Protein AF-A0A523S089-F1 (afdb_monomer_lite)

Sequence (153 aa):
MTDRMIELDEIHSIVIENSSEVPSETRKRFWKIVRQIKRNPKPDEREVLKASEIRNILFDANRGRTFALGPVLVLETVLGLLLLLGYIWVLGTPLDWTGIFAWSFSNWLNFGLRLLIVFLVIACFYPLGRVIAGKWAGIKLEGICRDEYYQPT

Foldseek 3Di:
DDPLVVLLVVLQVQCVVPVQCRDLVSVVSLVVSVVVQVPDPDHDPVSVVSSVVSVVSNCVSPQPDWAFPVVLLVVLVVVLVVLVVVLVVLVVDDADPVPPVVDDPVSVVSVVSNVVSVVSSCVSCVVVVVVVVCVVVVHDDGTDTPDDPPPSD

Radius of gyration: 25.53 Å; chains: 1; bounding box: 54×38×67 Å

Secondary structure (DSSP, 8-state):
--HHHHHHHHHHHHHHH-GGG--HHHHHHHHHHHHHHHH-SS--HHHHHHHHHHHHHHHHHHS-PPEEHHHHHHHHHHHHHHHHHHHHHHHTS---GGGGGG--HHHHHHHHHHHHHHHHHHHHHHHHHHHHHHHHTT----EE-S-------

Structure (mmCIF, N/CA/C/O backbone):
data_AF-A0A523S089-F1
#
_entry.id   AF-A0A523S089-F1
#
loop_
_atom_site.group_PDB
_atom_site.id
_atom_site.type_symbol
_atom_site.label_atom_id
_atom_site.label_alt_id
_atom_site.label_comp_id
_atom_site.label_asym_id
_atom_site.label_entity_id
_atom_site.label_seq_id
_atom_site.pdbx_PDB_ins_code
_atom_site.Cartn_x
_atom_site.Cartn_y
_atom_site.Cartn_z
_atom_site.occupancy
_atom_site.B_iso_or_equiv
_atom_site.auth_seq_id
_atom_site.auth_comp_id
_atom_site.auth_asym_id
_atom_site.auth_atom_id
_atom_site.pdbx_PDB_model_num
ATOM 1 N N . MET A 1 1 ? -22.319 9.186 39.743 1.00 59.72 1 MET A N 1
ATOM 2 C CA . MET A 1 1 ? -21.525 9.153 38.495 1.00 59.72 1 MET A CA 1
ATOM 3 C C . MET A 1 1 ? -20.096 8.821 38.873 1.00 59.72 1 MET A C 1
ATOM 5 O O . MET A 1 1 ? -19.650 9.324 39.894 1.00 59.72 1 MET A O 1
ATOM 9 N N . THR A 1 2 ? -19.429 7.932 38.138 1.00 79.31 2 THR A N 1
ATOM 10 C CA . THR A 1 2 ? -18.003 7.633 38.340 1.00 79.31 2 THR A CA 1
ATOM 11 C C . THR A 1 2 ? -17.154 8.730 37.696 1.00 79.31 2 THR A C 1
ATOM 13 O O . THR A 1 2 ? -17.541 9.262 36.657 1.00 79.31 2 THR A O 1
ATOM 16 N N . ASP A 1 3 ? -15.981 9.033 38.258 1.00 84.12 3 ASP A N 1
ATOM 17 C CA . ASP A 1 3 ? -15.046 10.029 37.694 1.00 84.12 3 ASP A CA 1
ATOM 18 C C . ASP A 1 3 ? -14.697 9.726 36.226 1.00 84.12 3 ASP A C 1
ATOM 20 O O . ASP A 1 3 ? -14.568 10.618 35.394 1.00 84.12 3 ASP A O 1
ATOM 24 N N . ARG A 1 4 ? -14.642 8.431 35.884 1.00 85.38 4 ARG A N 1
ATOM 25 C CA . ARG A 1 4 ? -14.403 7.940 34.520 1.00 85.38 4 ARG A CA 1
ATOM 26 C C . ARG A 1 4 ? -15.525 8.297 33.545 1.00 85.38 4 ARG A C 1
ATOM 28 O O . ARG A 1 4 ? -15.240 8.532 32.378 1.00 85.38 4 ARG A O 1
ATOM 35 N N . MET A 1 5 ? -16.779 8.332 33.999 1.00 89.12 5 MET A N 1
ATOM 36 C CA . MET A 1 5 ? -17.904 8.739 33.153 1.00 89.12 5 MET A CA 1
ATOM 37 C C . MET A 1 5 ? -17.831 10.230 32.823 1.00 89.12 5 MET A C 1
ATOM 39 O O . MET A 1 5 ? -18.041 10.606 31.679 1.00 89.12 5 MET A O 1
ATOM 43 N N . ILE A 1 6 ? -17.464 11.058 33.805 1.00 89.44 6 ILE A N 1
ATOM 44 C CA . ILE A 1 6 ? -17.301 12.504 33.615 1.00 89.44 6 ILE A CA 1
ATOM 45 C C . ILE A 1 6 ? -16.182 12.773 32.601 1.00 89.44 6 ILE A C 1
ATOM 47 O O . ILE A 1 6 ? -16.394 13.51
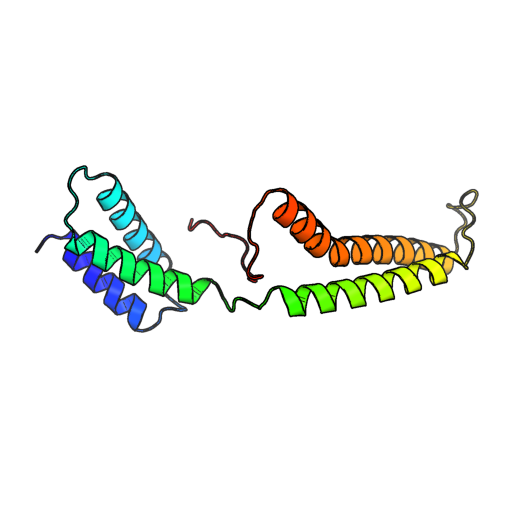1 31.644 1.00 89.44 6 ILE A O 1
ATOM 51 N N . GLU A 1 7 ? -15.030 12.102 32.735 1.00 89.88 7 GLU A N 1
ATOM 52 C CA . GLU A 1 7 ? -13.952 12.226 31.742 1.00 89.88 7 GLU A CA 1
ATOM 53 C C . GLU A 1 7 ? -14.374 11.739 30.343 1.00 89.88 7 GLU A C 1
ATOM 55 O O . GLU A 1 7 ? -13.964 12.324 29.341 1.00 89.88 7 GLU A O 1
ATOM 60 N N . LEU A 1 8 ? -15.184 10.677 30.239 1.00 91.62 8 LEU A N 1
ATOM 61 C CA . LEU A 1 8 ? -15.710 10.214 28.950 1.00 91.62 8 LEU A CA 1
ATOM 62 C C . LEU A 1 8 ? -16.664 11.233 28.322 1.00 91.62 8 LEU A C 1
ATOM 64 O O . LEU A 1 8 ? -16.591 11.437 27.113 1.00 91.62 8 LEU A O 1
ATOM 68 N N . ASP A 1 9 ? -17.520 11.882 29.109 1.
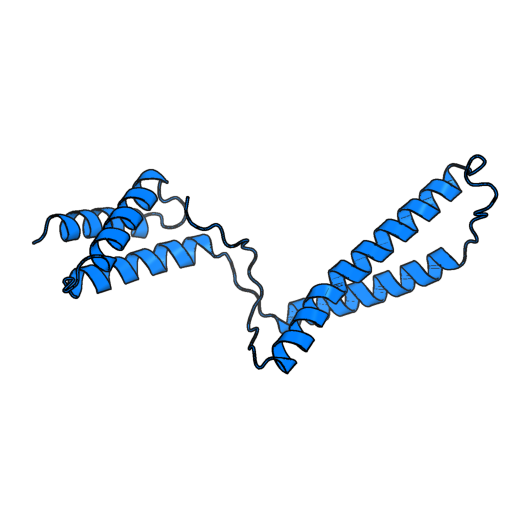00 92.06 9 ASP A N 1
ATOM 69 C CA . ASP A 1 9 ? -18.436 12.915 28.621 1.00 92.06 9 ASP A CA 1
ATOM 70 C C . ASP A 1 9 ? -17.681 14.175 28.163 1.00 92.06 9 ASP A C 1
ATOM 72 O O . ASP A 1 9 ? -17.983 14.720 27.097 1.00 92.06 9 ASP A O 1
ATOM 76 N N . GLU A 1 10 ? -16.637 14.584 28.894 1.00 92.00 10 GLU A N 1
ATOM 77 C CA . GLU A 1 10 ? -15.730 15.659 28.469 1.00 92.00 10 GLU A CA 1
ATOM 78 C C . GLU A 1 10 ? -15.063 15.321 27.131 1.00 92.00 10 GLU A C 1
ATOM 80 O O . GLU A 1 10 ? -15.149 16.097 26.178 1.00 92.00 10 GLU A O 1
ATOM 85 N N . ILE A 1 11 ? -14.451 14.138 27.021 1.00 89.94 11 ILE A N 1
ATOM 86 C CA . ILE A 1 11 ? -13.808 13.686 25.780 1.00 89.94 11 ILE A CA 1
ATOM 87 C C . ILE A 1 11 ? -14.827 13.618 24.643 1.00 89.94 11 ILE A C 1
ATOM 89 O O . ILE A 1 11 ? -14.528 14.034 23.528 1.00 89.94 11 
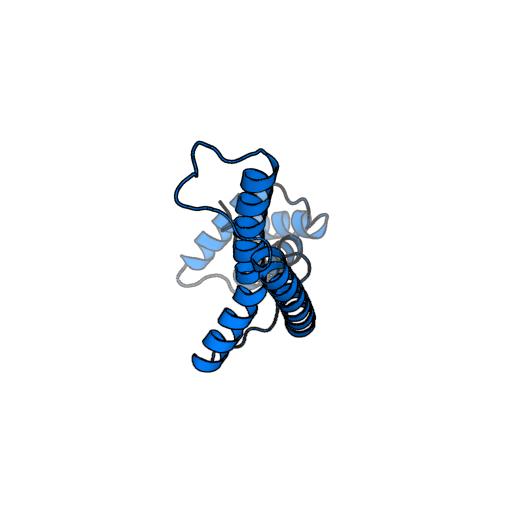ILE A O 1
ATOM 93 N N . HIS A 1 12 ? -16.029 13.112 24.909 1.00 91.31 12 HIS A N 1
ATOM 94 C CA . HIS A 1 12 ? -17.082 13.001 23.911 1.00 91.31 12 HIS A CA 1
ATOM 95 C C . HIS A 1 12 ? -17.489 14.367 23.351 1.00 91.31 12 HIS A C 1
ATOM 97 O O . HIS A 1 12 ? -17.647 14.491 22.139 1.00 91.31 12 HIS A O 1
ATOM 103 N N . SER A 1 13 ? -17.604 15.392 24.201 1.00 90.25 13 SER A N 1
ATOM 104 C CA . SER A 1 13 ? -17.924 16.755 23.760 1.00 90.25 13 SER A CA 1
ATOM 105 C C . SER A 1 13 ? -16.862 17.318 22.805 1.00 90.25 13 SER A C 1
ATOM 107 O O . SER A 1 13 ? -17.202 17.763 21.710 1.00 90.25 13 SER A O 1
ATOM 109 N N . ILE A 1 14 ? -15.579 17.154 23.147 1.00 87.88 14 ILE A N 1
ATOM 110 C CA . ILE A 1 14 ? -14.437 17.565 22.312 1.00 87.88 14 ILE A CA 1
ATOM 111 C C . ILE A 1 14 ? -14.427 16.807 20.975 1.00 87.88 14 ILE A C 1
ATOM 113 O O . ILE A 1 14 ? -14.165 17.379 19.919 1.00 87.88 14 ILE A O 1
ATOM 117 N N . VAL A 1 15 ? -14.698 15.499 21.014 1.00 87.69 15 VAL A N 1
ATOM 118 C CA . VAL A 1 15 ? -14.657 14.624 19.835 1.00 87.69 15 VAL A CA 1
ATOM 119 C C . VAL A 1 15 ? -15.813 14.903 18.872 1.00 87.69 15 VAL A C 1
ATOM 121 O O . VAL A 1 15 ? -15.614 14.809 17.664 1.00 87.69 15 VAL A O 1
ATOM 124 N N . ILE A 1 16 ? -17.001 15.259 19.371 1.00 88.12 16 ILE A N 1
ATOM 125 C CA . ILE A 1 16 ? -18.136 15.634 18.517 1.00 88.12 16 ILE A CA 1
ATOM 126 C C . ILE A 1 16 ? -17.908 16.984 17.838 1.00 88.12 16 ILE A C 1
ATOM 128 O O . ILE A 1 16 ? -18.259 17.131 16.669 1.00 88.12 16 ILE A O 1
ATOM 132 N N . GLU A 1 17 ? -17.336 17.956 18.550 1.00 86.94 17 GLU A N 1
ATOM 133 C CA . GLU A 1 17 ? -17.162 19.313 18.029 1.00 86.94 17 GLU A CA 1
ATOM 134 C C . GLU A 1 17 ? -16.193 19.357 16.838 1.00 86.94 17 GLU A C 1
ATOM 136 O O . GLU A 1 17 ? -16.483 19.998 15.829 1.00 86.94 17 GLU A O 1
ATOM 141 N N . ASN A 1 18 ? -15.072 18.630 16.912 1.00 81.69 18 ASN A N 1
ATOM 142 C CA . ASN A 1 18 ? -14.120 18.533 15.805 1.00 81.69 18 ASN A CA 1
ATOM 143 C C . ASN A 1 18 ? -13.384 17.183 15.808 1.00 81.69 18 ASN A C 1
ATOM 145 O O . ASN A 1 18 ? -12.239 17.057 16.248 1.00 81.69 18 ASN A O 1
ATOM 149 N N . SER A 1 19 ? -14.057 16.154 15.289 1.00 78.81 19 SER A N 1
ATOM 150 C CA . SER A 1 19 ? -13.546 14.775 15.255 1.00 78.81 19 SER A CA 1
ATOM 151 C C . SER A 1 19 ? -12.234 14.605 14.469 1.00 78.81 19 SER A C 1
ATOM 153 O O . SER A 1 19 ? -11.419 13.744 14.813 1.00 78.81 19 SER A O 1
ATOM 155 N N . SER A 1 20 ? -11.985 15.442 13.455 1.00 71.75 20 SER A N 1
ATOM 156 C CA . SER A 1 20 ? -10.768 15.409 12.632 1.00 71.75 20 SER A CA 1
ATOM 157 C C . SER A 1 20 ? -9.529 15.973 13.331 1.00 71.75 20 SER A C 1
ATOM 159 O O . SER A 1 20 ? -8.427 15.488 13.085 1.00 71.75 20 SER A O 1
ATOM 161 N N . GLU A 1 21 ? -9.689 16.942 14.236 1.00 82.25 21 GLU A N 1
ATOM 162 C CA . GLU A 1 21 ? -8.574 17.661 14.876 1.00 82.25 21 GLU A CA 1
ATOM 163 C C . GLU A 1 21 ? -8.527 17.450 16.395 1.00 82.25 21 GLU A C 1
ATOM 165 O O . GLU A 1 21 ? -8.113 18.320 17.159 1.00 82.25 21 GLU A O 1
ATOM 170 N N . VAL A 1 22 ? -8.935 16.267 16.862 1.00 83.50 22 VAL A N 1
ATOM 171 C CA . VAL A 1 22 ? -8.883 15.944 18.294 1.00 83.50 22 VAL A CA 1
ATOM 172 C C . VAL A 1 22 ? -7.428 15.958 18.790 1.00 83.50 22 VAL A C 1
ATOM 174 O O . VAL A 1 22 ? -6.624 15.158 18.288 1.00 83.50 22 VAL A O 1
ATOM 177 N N . PRO A 1 23 ? -7.092 16.773 19.813 1.00 86.31 23 PRO A N 1
ATOM 178 C CA . PRO A 1 23 ? -5.737 16.871 20.347 1.00 86.31 23 PRO A CA 1
ATOM 179 C C . PRO A 1 23 ? -5.166 15.517 20.782 1.00 86.31 23 PRO A C 1
ATOM 181 O O . PRO A 1 23 ? -5.869 14.670 21.345 1.00 86.31 23 PRO A O 1
ATOM 184 N N . SER A 1 24 ? -3.861 15.325 20.577 1.00 83.75 24 SER A N 1
ATOM 185 C CA . SER A 1 24 ? -3.160 14.080 20.928 1.00 83.75 24 SER A CA 1
ATOM 186 C C . SER A 1 24 ? -3.300 13.724 22.412 1.00 83.75 24 SER A C 1
ATOM 188 O O . SER A 1 24 ? -3.512 12.561 22.752 1.00 83.75 24 SER A O 1
ATOM 190 N N . GLU A 1 25 ? -3.270 14.719 23.298 1.00 87.62 25 GLU A N 1
ATOM 191 C CA . GLU A 1 25 ? -3.465 14.527 24.737 1.00 87.62 25 GLU A CA 1
ATOM 192 C C . GLU A 1 25 ? -4.870 14.005 25.073 1.00 87.62 25 GLU A C 1
ATOM 194 O O . GLU A 1 25 ? -5.009 13.077 25.872 1.00 87.62 25 GLU A O 1
ATOM 199 N N . THR A 1 26 ? -5.912 14.494 24.396 1.00 87.62 26 THR A N 1
ATOM 200 C CA . THR A 1 26 ? -7.287 13.992 24.553 1.00 87.62 26 THR A CA 1
ATOM 201 C C . THR A 1 26 ? -7.394 12.534 24.100 1.00 87.62 26 THR A C 1
ATOM 203 O O . THR A 1 26 ? -7.979 11.707 24.803 1.00 87.62 26 THR A O 1
ATOM 206 N N . ARG A 1 27 ? -6.747 12.171 22.981 1.00 84.94 27 ARG A N 1
ATOM 207 C CA . ARG A 1 27 ? -6.684 10.776 22.504 1.00 84.94 27 ARG A CA 1
ATOM 208 C C . ARG A 1 27 ? -5.953 9.866 23.500 1.00 84.94 27 ARG A C 1
ATOM 210 O O . ARG A 1 27 ? -6.432 8.769 23.790 1.00 84.94 27 ARG A O 1
ATOM 217 N N . LYS A 1 28 ? -4.827 10.308 24.072 1.00 87.31 28 LYS A N 1
ATOM 218 C CA . LYS A 1 28 ? -4.090 9.551 25.104 1.00 87.31 28 LYS A CA 1
ATOM 219 C C . LYS A 1 28 ? -4.933 9.333 26.360 1.00 87.31 28 LYS A C 1
ATOM 221 O O . LYS A 1 28 ? -4.976 8.211 26.873 1.00 87.31 28 LYS A O 1
ATOM 226 N N . ARG A 1 29 ? -5.626 10.375 26.840 1.00 90.50 29 ARG A N 1
ATOM 227 C CA . ARG A 1 29 ? -6.546 10.280 27.990 1.00 90.50 29 ARG A CA 1
ATOM 228 C C . ARG A 1 29 ? -7.659 9.272 27.713 1.00 90.50 29 ARG A C 1
ATOM 230 O O . ARG A 1 29 ? -7.852 8.358 28.512 1.00 90.50 29 ARG A O 1
ATOM 237 N N . PHE A 1 30 ? -8.285 9.345 26.540 1.00 92.81 30 PHE A N 1
ATOM 238 C CA . PHE A 1 30 ? -9.289 8.374 26.106 1.00 92.81 30 PHE A CA 1
ATOM 239 C C . PHE A 1 30 ? -8.770 6.927 26.148 1.00 92.81 30 PHE A C 1
ATOM 241 O O . PHE A 1 30 ? -9.368 6.061 26.791 1.00 92.81 30 PHE A O 1
ATOM 248 N N . TRP A 1 31 ? -7.616 6.649 25.534 1.00 90.25 31 TRP A N 1
ATOM 249 C CA . TRP A 1 31 ? -7.055 5.294 25.509 1.00 90.25 31 TRP A CA 1
ATOM 250 C C . TRP A 1 31 ? -6.646 4.779 26.890 1.00 90.25 31 TRP A C 1
ATOM 252 O O . TRP A 1 31 ? -6.748 3.575 27.155 1.00 90.25 31 TRP A O 1
ATOM 262 N N . LYS A 1 32 ? -6.225 5.671 27.792 1.00 92.25 32 LYS A N 1
ATOM 263 C CA . LYS A 1 32 ? -5.969 5.334 29.195 1.00 92.25 32 LYS A CA 1
ATOM 264 C C . LYS A 1 32 ? -7.250 4.848 29.882 1.00 92.25 32 LYS A C 1
ATOM 266 O O . LYS A 1 32 ? -7.209 3.789 30.512 1.00 92.25 32 LYS A O 1
ATOM 271 N N . ILE A 1 33 ? -8.374 5.545 29.701 1.00 91.75 33 ILE A N 1
ATOM 272 C CA . ILE A 1 33 ? -9.684 5.152 30.253 1.00 91.75 33 ILE A CA 1
ATOM 273 C C . ILE A 1 33 ? -10.137 3.815 29.660 1.00 91.75 33 ILE A C 1
ATOM 275 O O . ILE A 1 33 ? -10.473 2.891 30.400 1.00 91.75 33 ILE A O 1
ATOM 279 N N . VAL A 1 34 ? -10.052 3.647 28.336 1.00 90.88 34 VAL A N 1
ATOM 280 C CA . VAL A 1 34 ? -10.388 2.376 27.666 1.00 90.88 34 VAL A CA 1
ATOM 281 C C . VAL A 1 34 ? -9.565 1.215 28.232 1.00 90.88 34 VAL A C 1
ATOM 283 O O . VAL A 1 34 ? -10.094 0.128 28.471 1.00 90.88 34 VAL A O 1
ATOM 286 N N . ARG A 1 35 ? -8.266 1.424 28.483 1.00 89.50 35 ARG A N 1
ATOM 287 C CA . ARG A 1 35 ? -7.393 0.404 29.081 1.00 89.50 35 ARG A CA 1
ATOM 288 C C . ARG A 1 35 ? -7.811 0.063 30.514 1.00 89.50 35 ARG A C 1
ATOM 290 O O . ARG A 1 35 ? -7.729 -1.103 30.887 1.00 89.50 35 ARG A O 1
ATOM 297 N N . GLN A 1 36 ? -8.262 1.040 31.300 1.00 91.56 36 GLN A N 1
ATOM 298 C CA . GLN A 1 36 ? -8.802 0.802 32.642 1.00 91.56 36 GLN A CA 1
ATOM 299 C C . GLN A 1 36 ? -10.111 0.005 32.592 1.00 91.56 36 GLN A C 1
ATOM 301 O O . GLN A 1 36 ? -10.229 -0.983 33.309 1.00 91.56 36 GLN A O 1
ATOM 306 N N . ILE A 1 37 ? -11.048 0.372 31.706 1.00 89.56 37 ILE A N 1
ATOM 307 C CA . ILE A 1 37 ? -12.313 -0.356 31.496 1.00 89.56 37 ILE A CA 1
ATOM 308 C C . ILE A 1 37 ? -12.032 -1.821 31.143 1.00 89.56 37 ILE A C 1
ATOM 310 O O . ILE A 1 37 ? -12.576 -2.717 31.775 1.00 89.56 37 ILE A O 1
ATOM 314 N N . LYS A 1 38 ? -11.117 -2.079 30.198 1.00 85.25 38 LYS A N 1
ATOM 315 C CA . LYS A 1 38 ? -10.735 -3.443 29.786 1.00 85.25 38 LYS A CA 1
ATOM 316 C C . LYS A 1 38 ? -10.091 -4.280 30.893 1.00 85.25 38 LYS A C 1
ATOM 318 O O . LYS A 1 38 ? -10.157 -5.502 30.840 1.00 85.25 38 LYS A O 1
ATOM 323 N N . ARG A 1 39 ? -9.401 -3.640 31.841 1.00 90.88 39 ARG A N 1
ATOM 324 C CA . ARG A 1 39 ? -8.745 -4.317 32.972 1.00 90.88 39 ARG A CA 1
ATOM 325 C C . ARG A 1 39 ? -9.695 -4.557 34.144 1.00 90.88 39 ARG A C 1
ATOM 327 O O . ARG A 1 39 ? -9.353 -5.334 35.030 1.00 90.88 39 ARG A O 1
ATOM 334 N N . ASN A 1 40 ? -10.850 -3.895 34.171 1.00 90.38 40 ASN A N 1
ATOM 335 C CA . ASN A 1 40 ? -11.857 -4.113 35.195 1.00 90.38 40 ASN A CA 1
ATOM 336 C C . ASN A 1 40 ? -12.622 -5.419 34.886 1.00 90.38 40 ASN A C 1
ATOM 338 O O . ASN A 1 40 ? -13.177 -5.534 33.796 1.00 90.38 40 ASN A O 1
ATOM 342 N N . PRO A 1 41 ? -12.680 -6.398 35.810 1.00 84.50 41 PRO A N 1
ATOM 343 C CA . PRO A 1 41 ? -13.420 -7.646 35.601 1.00 84.50 41 PRO A CA 1
ATOM 344 C C . PRO A 1 41 ? -14.946 -7.462 35.537 1.00 84.50 41 PRO A C 1
ATOM 346 O O . PRO A 1 41 ? -15.637 -8.333 35.014 1.00 84.50 41 PRO A O 1
ATOM 349 N N . LYS A 1 42 ? -15.484 -6.352 36.062 1.00 90.56 42 LYS A N 1
ATOM 350 C CA . LYS A 1 42 ? -16.904 -5.973 35.971 1.00 90.56 42 LYS A CA 1
ATOM 351 C C . LYS A 1 42 ? -17.020 -4.478 35.636 1.00 90.56 42 LYS A C 1
ATOM 353 O O . LYS A 1 42 ? -17.265 -3.670 36.534 1.00 90.56 42 LYS A O 1
ATOM 358 N N . PRO A 1 43 ? -16.766 -4.084 34.377 1.00 87.00 43 PRO A N 1
ATOM 359 C CA . PRO A 1 43 ? -16.901 -2.696 33.960 1.00 87.00 43 PRO A CA 1
ATOM 360 C C . PRO A 1 43 ? -18.376 -2.277 33.951 1.00 87.00 43 PRO A C 1
ATOM 362 O O . PRO A 1 43 ? -19.257 -3.102 33.714 1.00 87.00 43 PRO A 
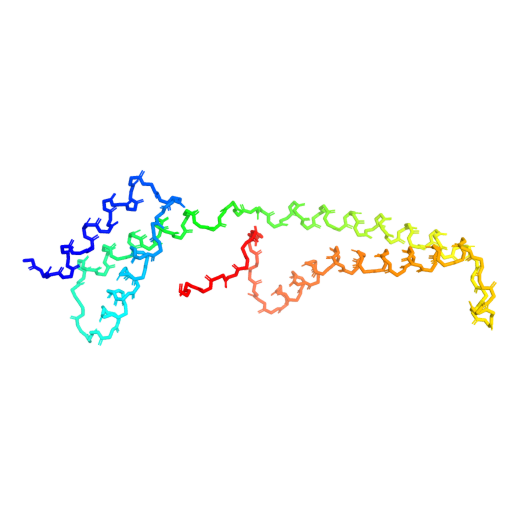O 1
ATOM 365 N N . ASP A 1 44 ? -18.638 -0.992 34.192 1.00 91.44 44 ASP A N 1
ATOM 366 C CA . ASP A 1 44 ? -19.979 -0.429 34.022 1.00 91.44 44 ASP A CA 1
ATOM 367 C C . ASP A 1 44 ? -20.336 -0.428 32.528 1.00 91.44 44 ASP A C 1
ATOM 369 O O . ASP A 1 44 ? -19.582 0.075 31.690 1.00 91.44 44 ASP A O 1
ATOM 373 N N . GLU A 1 45 ? -21.491 -0.993 32.190 1.00 90.12 45 GLU A N 1
ATOM 374 C CA . GLU A 1 45 ? -21.991 -1.099 30.821 1.00 90.12 45 GLU A CA 1
ATOM 375 C C . GLU A 1 45 ? -22.142 0.277 30.159 1.00 90.12 45 GLU A C 1
ATOM 377 O O . GLU A 1 45 ? -21.843 0.437 28.973 1.00 90.12 45 GLU A O 1
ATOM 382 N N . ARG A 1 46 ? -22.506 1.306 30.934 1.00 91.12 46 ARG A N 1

•••••

With the line holding "ATOM 97 O O" as the first and the line holding "ATOM 109 N N" as the last, set down that range of the entries above exactly, and nothing else.

ATOM 97 O O . HIS A 1 12 ? -17.647 14.491 22.139 1.00 91.31 12 HIS A O 1
ATOM 103 N N . SER A 1 13 ? -17.604 15.392 24.201 1.00 90.25 13 SER A N 1
ATOM 104 C CA . SER A 1 13 ? -17.924 16.755 23.760 1.00 90.25 13 SER A CA 1
ATOM 105 C C . SER A 1 13 ? -16.862 17.318 22.805 1.00 90.25 13 SER A C 1
ATOM 107 O O . SER A 1 13 ? -17.202 17.763 21.710 1.00 90.25 13 SER A O 1
ATOM 109 N N . ILE A 1 14 ? -15.579 17.154 23.147 1.00 87.88 14 ILE A N 1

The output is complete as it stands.